Standard farm node, 32*cpu 256GB RAM, clear of other users/processes.

Timings

Normally 1 million reads are processed in ~30 seconds (on hardware used in test), in regions of high depth this can spike to over 200s (for this WXS data, in WGS data >600s often achieved).
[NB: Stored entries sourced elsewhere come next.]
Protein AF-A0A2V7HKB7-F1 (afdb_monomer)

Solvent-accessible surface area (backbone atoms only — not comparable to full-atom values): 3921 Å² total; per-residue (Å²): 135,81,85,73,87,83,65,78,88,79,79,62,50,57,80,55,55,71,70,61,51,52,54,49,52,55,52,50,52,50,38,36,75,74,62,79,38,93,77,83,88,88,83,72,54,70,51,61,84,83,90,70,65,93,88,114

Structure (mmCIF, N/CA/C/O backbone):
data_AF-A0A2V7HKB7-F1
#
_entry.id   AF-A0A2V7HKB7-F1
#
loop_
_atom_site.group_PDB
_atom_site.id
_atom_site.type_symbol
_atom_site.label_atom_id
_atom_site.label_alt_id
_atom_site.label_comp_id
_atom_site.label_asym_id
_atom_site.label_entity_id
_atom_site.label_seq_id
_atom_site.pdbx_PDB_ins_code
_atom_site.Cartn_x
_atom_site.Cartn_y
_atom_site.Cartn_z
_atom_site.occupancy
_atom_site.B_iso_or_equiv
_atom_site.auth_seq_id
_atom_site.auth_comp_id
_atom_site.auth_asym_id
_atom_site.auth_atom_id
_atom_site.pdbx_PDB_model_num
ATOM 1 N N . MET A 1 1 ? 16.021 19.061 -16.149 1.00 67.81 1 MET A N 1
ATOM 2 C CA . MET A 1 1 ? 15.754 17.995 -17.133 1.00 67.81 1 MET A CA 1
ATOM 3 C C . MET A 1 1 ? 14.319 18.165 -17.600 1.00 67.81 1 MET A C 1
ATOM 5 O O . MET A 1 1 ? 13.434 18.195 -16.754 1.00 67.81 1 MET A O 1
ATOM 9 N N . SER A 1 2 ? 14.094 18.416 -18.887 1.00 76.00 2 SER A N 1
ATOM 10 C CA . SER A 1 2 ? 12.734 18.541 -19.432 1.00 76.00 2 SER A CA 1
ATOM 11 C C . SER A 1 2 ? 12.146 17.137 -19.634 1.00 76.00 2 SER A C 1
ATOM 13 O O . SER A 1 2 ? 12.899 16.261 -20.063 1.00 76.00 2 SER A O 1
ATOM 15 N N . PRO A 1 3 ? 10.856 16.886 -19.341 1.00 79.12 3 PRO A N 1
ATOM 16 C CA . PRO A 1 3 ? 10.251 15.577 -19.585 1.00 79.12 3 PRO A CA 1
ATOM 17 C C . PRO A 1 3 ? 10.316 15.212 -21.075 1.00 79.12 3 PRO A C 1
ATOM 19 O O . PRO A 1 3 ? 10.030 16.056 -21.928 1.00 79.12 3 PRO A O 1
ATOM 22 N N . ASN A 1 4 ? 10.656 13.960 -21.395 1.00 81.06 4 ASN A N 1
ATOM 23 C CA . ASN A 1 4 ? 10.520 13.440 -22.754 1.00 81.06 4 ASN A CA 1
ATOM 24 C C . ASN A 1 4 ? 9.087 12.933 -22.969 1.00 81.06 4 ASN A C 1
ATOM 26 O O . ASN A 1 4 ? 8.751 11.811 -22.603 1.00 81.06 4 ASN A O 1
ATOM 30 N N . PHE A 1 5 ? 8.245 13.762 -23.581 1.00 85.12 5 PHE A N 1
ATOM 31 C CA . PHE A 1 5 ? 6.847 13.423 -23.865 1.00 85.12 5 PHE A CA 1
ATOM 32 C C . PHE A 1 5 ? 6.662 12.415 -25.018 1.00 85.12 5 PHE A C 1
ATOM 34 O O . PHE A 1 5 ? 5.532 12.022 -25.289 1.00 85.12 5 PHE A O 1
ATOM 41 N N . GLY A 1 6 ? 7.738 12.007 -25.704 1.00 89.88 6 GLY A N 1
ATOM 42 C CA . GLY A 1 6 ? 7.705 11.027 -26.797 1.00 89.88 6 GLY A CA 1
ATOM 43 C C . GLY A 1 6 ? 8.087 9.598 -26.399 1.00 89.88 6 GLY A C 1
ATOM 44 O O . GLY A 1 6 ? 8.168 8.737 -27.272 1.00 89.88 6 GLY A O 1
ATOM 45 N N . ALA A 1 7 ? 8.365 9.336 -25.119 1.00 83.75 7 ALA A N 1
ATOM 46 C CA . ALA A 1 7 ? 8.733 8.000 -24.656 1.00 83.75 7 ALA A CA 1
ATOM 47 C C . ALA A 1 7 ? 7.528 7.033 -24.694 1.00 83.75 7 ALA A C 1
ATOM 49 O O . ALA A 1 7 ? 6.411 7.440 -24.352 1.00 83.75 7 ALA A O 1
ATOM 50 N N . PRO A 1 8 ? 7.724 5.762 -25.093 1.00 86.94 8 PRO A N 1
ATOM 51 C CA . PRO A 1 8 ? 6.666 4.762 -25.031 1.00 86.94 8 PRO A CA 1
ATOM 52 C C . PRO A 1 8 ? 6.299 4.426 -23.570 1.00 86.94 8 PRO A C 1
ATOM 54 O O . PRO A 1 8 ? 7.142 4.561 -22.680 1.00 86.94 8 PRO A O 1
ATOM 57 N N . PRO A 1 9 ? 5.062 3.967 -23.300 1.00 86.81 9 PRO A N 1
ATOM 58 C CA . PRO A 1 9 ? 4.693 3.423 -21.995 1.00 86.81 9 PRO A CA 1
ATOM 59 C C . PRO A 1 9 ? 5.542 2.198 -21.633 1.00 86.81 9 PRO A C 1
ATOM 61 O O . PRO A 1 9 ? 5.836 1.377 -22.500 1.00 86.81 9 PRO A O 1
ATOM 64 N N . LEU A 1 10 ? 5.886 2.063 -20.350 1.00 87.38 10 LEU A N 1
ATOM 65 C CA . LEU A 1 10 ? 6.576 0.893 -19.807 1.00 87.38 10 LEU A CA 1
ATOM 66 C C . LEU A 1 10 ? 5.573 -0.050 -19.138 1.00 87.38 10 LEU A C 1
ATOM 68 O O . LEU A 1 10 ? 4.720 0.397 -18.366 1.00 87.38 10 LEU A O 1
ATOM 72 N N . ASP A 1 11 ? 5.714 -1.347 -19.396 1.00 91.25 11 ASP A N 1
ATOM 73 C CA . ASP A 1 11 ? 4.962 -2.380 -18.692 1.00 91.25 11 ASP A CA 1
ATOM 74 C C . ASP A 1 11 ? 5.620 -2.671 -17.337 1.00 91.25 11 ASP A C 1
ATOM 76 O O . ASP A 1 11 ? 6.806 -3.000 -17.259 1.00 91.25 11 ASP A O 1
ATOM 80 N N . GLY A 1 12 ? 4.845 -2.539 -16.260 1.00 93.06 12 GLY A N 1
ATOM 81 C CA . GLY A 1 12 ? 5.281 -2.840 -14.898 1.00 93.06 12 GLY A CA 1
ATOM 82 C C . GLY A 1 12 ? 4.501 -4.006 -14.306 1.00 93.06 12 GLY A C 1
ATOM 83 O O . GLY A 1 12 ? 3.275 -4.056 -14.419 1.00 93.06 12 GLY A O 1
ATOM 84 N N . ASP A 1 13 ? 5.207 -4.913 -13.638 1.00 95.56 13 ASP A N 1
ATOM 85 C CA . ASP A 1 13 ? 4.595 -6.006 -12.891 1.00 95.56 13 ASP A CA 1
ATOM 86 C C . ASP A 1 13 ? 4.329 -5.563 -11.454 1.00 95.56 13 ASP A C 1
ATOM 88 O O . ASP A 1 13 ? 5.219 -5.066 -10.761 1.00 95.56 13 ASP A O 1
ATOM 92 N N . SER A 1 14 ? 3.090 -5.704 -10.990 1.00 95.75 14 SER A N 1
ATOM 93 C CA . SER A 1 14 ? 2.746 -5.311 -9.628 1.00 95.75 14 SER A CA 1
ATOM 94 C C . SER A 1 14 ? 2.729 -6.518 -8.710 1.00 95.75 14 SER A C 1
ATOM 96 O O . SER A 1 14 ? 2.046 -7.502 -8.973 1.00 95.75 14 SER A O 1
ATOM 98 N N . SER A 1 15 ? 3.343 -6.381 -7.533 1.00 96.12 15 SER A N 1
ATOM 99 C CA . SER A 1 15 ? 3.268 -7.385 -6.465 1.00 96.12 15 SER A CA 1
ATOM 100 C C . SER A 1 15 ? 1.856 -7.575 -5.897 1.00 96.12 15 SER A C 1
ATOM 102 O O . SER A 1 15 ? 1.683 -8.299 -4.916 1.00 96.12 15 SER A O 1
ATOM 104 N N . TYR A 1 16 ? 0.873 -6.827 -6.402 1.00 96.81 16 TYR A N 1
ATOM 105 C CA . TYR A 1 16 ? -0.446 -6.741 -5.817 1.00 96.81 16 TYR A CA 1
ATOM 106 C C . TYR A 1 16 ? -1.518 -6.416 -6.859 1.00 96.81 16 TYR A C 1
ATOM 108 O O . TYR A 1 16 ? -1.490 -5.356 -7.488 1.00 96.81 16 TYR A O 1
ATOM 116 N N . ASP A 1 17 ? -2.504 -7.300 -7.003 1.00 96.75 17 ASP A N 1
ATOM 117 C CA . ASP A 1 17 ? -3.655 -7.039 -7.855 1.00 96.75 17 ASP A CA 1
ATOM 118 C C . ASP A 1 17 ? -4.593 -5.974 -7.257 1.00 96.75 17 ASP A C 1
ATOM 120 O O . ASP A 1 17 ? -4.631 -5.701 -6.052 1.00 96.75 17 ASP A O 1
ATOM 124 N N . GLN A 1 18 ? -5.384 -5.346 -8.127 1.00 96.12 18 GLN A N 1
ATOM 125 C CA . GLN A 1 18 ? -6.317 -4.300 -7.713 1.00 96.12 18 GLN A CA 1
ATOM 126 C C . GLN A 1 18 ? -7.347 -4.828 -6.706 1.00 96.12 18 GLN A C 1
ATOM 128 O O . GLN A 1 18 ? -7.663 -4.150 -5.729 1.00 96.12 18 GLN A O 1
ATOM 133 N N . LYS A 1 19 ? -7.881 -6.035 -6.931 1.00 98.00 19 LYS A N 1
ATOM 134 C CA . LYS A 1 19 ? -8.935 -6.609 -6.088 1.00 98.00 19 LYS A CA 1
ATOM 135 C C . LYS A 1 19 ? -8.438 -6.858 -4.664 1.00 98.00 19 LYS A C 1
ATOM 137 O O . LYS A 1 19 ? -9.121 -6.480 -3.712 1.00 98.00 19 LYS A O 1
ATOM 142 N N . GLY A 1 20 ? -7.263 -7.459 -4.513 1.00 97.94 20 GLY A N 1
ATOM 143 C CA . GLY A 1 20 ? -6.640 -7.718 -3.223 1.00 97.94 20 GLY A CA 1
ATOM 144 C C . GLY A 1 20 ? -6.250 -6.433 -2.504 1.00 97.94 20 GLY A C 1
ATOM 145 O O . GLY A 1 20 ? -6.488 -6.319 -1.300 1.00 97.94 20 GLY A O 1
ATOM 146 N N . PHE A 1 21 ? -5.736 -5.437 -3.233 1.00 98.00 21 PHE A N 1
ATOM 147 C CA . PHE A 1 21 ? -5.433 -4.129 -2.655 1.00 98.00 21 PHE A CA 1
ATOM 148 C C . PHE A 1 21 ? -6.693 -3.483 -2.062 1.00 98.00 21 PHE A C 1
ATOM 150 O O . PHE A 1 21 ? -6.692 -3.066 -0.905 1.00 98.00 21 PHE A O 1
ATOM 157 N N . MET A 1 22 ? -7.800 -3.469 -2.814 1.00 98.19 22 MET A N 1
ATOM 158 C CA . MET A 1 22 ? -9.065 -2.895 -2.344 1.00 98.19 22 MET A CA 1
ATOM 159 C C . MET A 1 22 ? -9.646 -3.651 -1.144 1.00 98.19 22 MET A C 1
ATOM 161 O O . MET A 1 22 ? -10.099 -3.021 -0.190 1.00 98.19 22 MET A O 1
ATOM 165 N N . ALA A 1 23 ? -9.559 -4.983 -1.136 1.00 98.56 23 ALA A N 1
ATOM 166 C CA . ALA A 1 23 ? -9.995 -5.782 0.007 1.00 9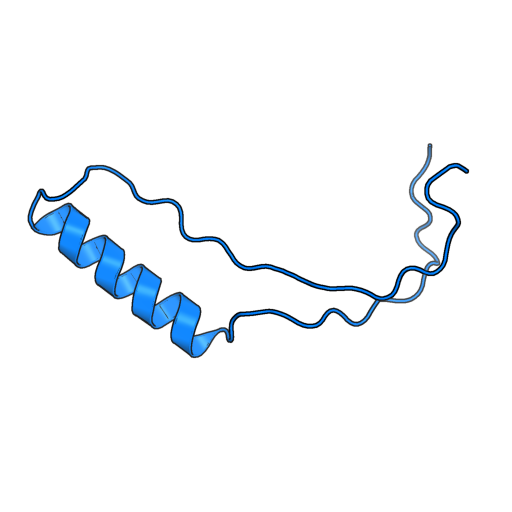8.56 23 ALA A CA 1
ATOM 167 C C . ALA A 1 23 ? -9.210 -5.442 1.289 1.00 98.56 23 ALA A C 1
ATOM 169 O O . ALA A 1 23 ? -9.784 -5.365 2.377 1.00 98.56 23 ALA A O 1
ATOM 170 N N . HIS A 1 24 ? -7.900 -5.204 1.181 1.00 98.56 24 HIS A N 1
ATOM 171 C CA . HIS A 1 24 ? -7.085 -4.838 2.340 1.00 98.56 24 HIS A CA 1
ATOM 172 C C . HIS A 1 24 ? -7.291 -3.384 2.765 1.00 98.56 24 HIS A C 1
ATOM 174 O O . HIS A 1 24 ? -7.264 -3.108 3.962 1.00 98.56 24 HIS A O 1
ATOM 180 N N . VAL A 1 25 ? -7.581 -2.471 1.832 1.00 98.50 25 VAL A N 1
ATOM 181 C CA . VAL A 1 25 ? -8.045 -1.116 2.167 1.00 98.50 25 VAL A CA 1
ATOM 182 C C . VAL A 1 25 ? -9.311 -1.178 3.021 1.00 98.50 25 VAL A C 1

From /usr/bin/time -v, trimmed to useful information

Old

User time (seconds): 7253.41
System time (seconds): 83.32
Percent of CPU this job got: 102%
Elapsed (wall clock) time (h:mm:ss or m:ss): 1:59:30
Maximum resident set size (kbytes): 4098176
Exit status: 0

New

User time (seconds): 3888.01
System time (seconds): 85.12
Percent of CPU this job got: 104%
Elapsed (wall clock) time (h:mm:ss or m:ss): 1:03:23
Maximum resident set size (kbytes): 4084816
Exit status: 0

Result comparison

$ ls -1 pindel_orig/ | xargs -tI {} zdiff -qs pindel_orig/{} pindel_new/{}
zdiff -qs pindel_orig/chr10.txt.gz pindel_new/chr10.txt.gz 
Files /dev/fd/5 and - are identical
zdiff -qs pindel_orig/chr11.txt.gz pindel_new/chr11.txt.gz 
Files /dev/fd/5 and - are identical
zdiff -qs pindel_orig/chr12.txt.gz pindel_new/chr12.txt.gz 
Files /dev/fd/5 and - are identical
zdiff -qs pindel_orig/chr13.txt.gz pindel_new/chr13.txt.gz 
Files /dev/fd/5 and - are identical
zdiff -qs pindel_orig/chr14.txt.gz pindel_new/chr14.txt.gz 
Files /dev/fd/5 and - are identical
zdiff -qs pindel_orig/chr15.txt.gz pindel_new/chr15.txt.gz 
Files /dev/fd/5 and - are identical
zdiff -qs pindel_orig/chr16.txt.gz pindel_new/chr16.txt.gz 
Files /dev/fd/5 and - are identical
zdiff -qs pindel_orig/chr17.txt.gz pindel_new/chr17.txt.gz 
Files /dev/fd/5 and - are identical
zdiff -qs pindel_orig/chr18.txt.gz pindel_new/chr18.txt.gz 
Files /dev/fd/5 and - are identical
zdiff -qs pindel_orig/chr19.txt.gz pindel_new/chr19.txt.gz 
Files /dev/fd/5 and - are identical
zdiff -qs pindel_orig/chr1.txt.gz pindel_new/chr1.txt.gz 
Files /dev/fd/5 and - are identical
zdiff -qs pindel_orig/chr20.txt.gz pindel_new/chr20.txt.gz 
Files /dev/fd/5 and - are identical
zdiff -qs pindel_orig/chr21.txt.gz pindel_new/chr21.txt.gz 
Files /dev/fd/5 and - are identical
zdiff -qs pindel_orig/chr22.txt.gz pindel_new/chr22.txt.gz 
Files /dev/fd/5 and - are identical
zdiff -qs pindel_orig/chr2.txt.gz pindel_new/chr2.txt.gz 
Files /dev/fd/5 and - are identical
zdiff -qs pindel_orig/chr3.txt.gz pindel_new/chr3.txt.gz 
Files /dev/fd/5 and - are identical
zdiff -qs pindel_orig/chr4.txt.gz pindel_new/chr4.txt.gz 
Files /dev/fd/5 and - are identical
zdiff -qs pindel_orig/chr5.txt.gz pindel_new/chr5.txt.gz 
Files /dev/fd/5 and - are identical
zdiff -qs pindel_orig/chr6.txt.gz pindel_new/chr6.txt.gz 
Files /dev/fd/5 and - are identical
zdiff -qs pindel_orig/chr7.txt.gz pindel_new/chr7.txt.gz 
Files /dev/fd/5 and - are identical
zdiff -qs pindel_orig/chr8.txt.gz pindel_new/chr8.txt.gz 
Files /dev/fd/5 and - are identical
zdiff -qs pindel_orig/chr9.txt.gz pindel_new/chr9.txt.gz 
Files /dev/fd/5 and - are identical
zdiff -qs pindel_orig/chrM.txt.gz pindel_new/chrM.txt.gz 
Files /dev/fd/5 and - are identical
zdiff -qs pindel_orig/chrX.txt.gz pindel_new/chrX.txt.gz 
Files /dev/fd/5 and - are identical
zdiff -qs pindel_orig/chrY.txt.gz pindel_new/chrY.txt.gz 
Files /dev/fd/5 and - are identical

Results are identical.

keiranmraine commented 5 years ago

Additional info:

WGS pair reduced wall time from 31:46:27 to 16:37:36 (h:mm:ss) (for pindel.pl exec)

AndyMenzies commented 5 years ago

Changes all look reasonable to me. Speed up looks great.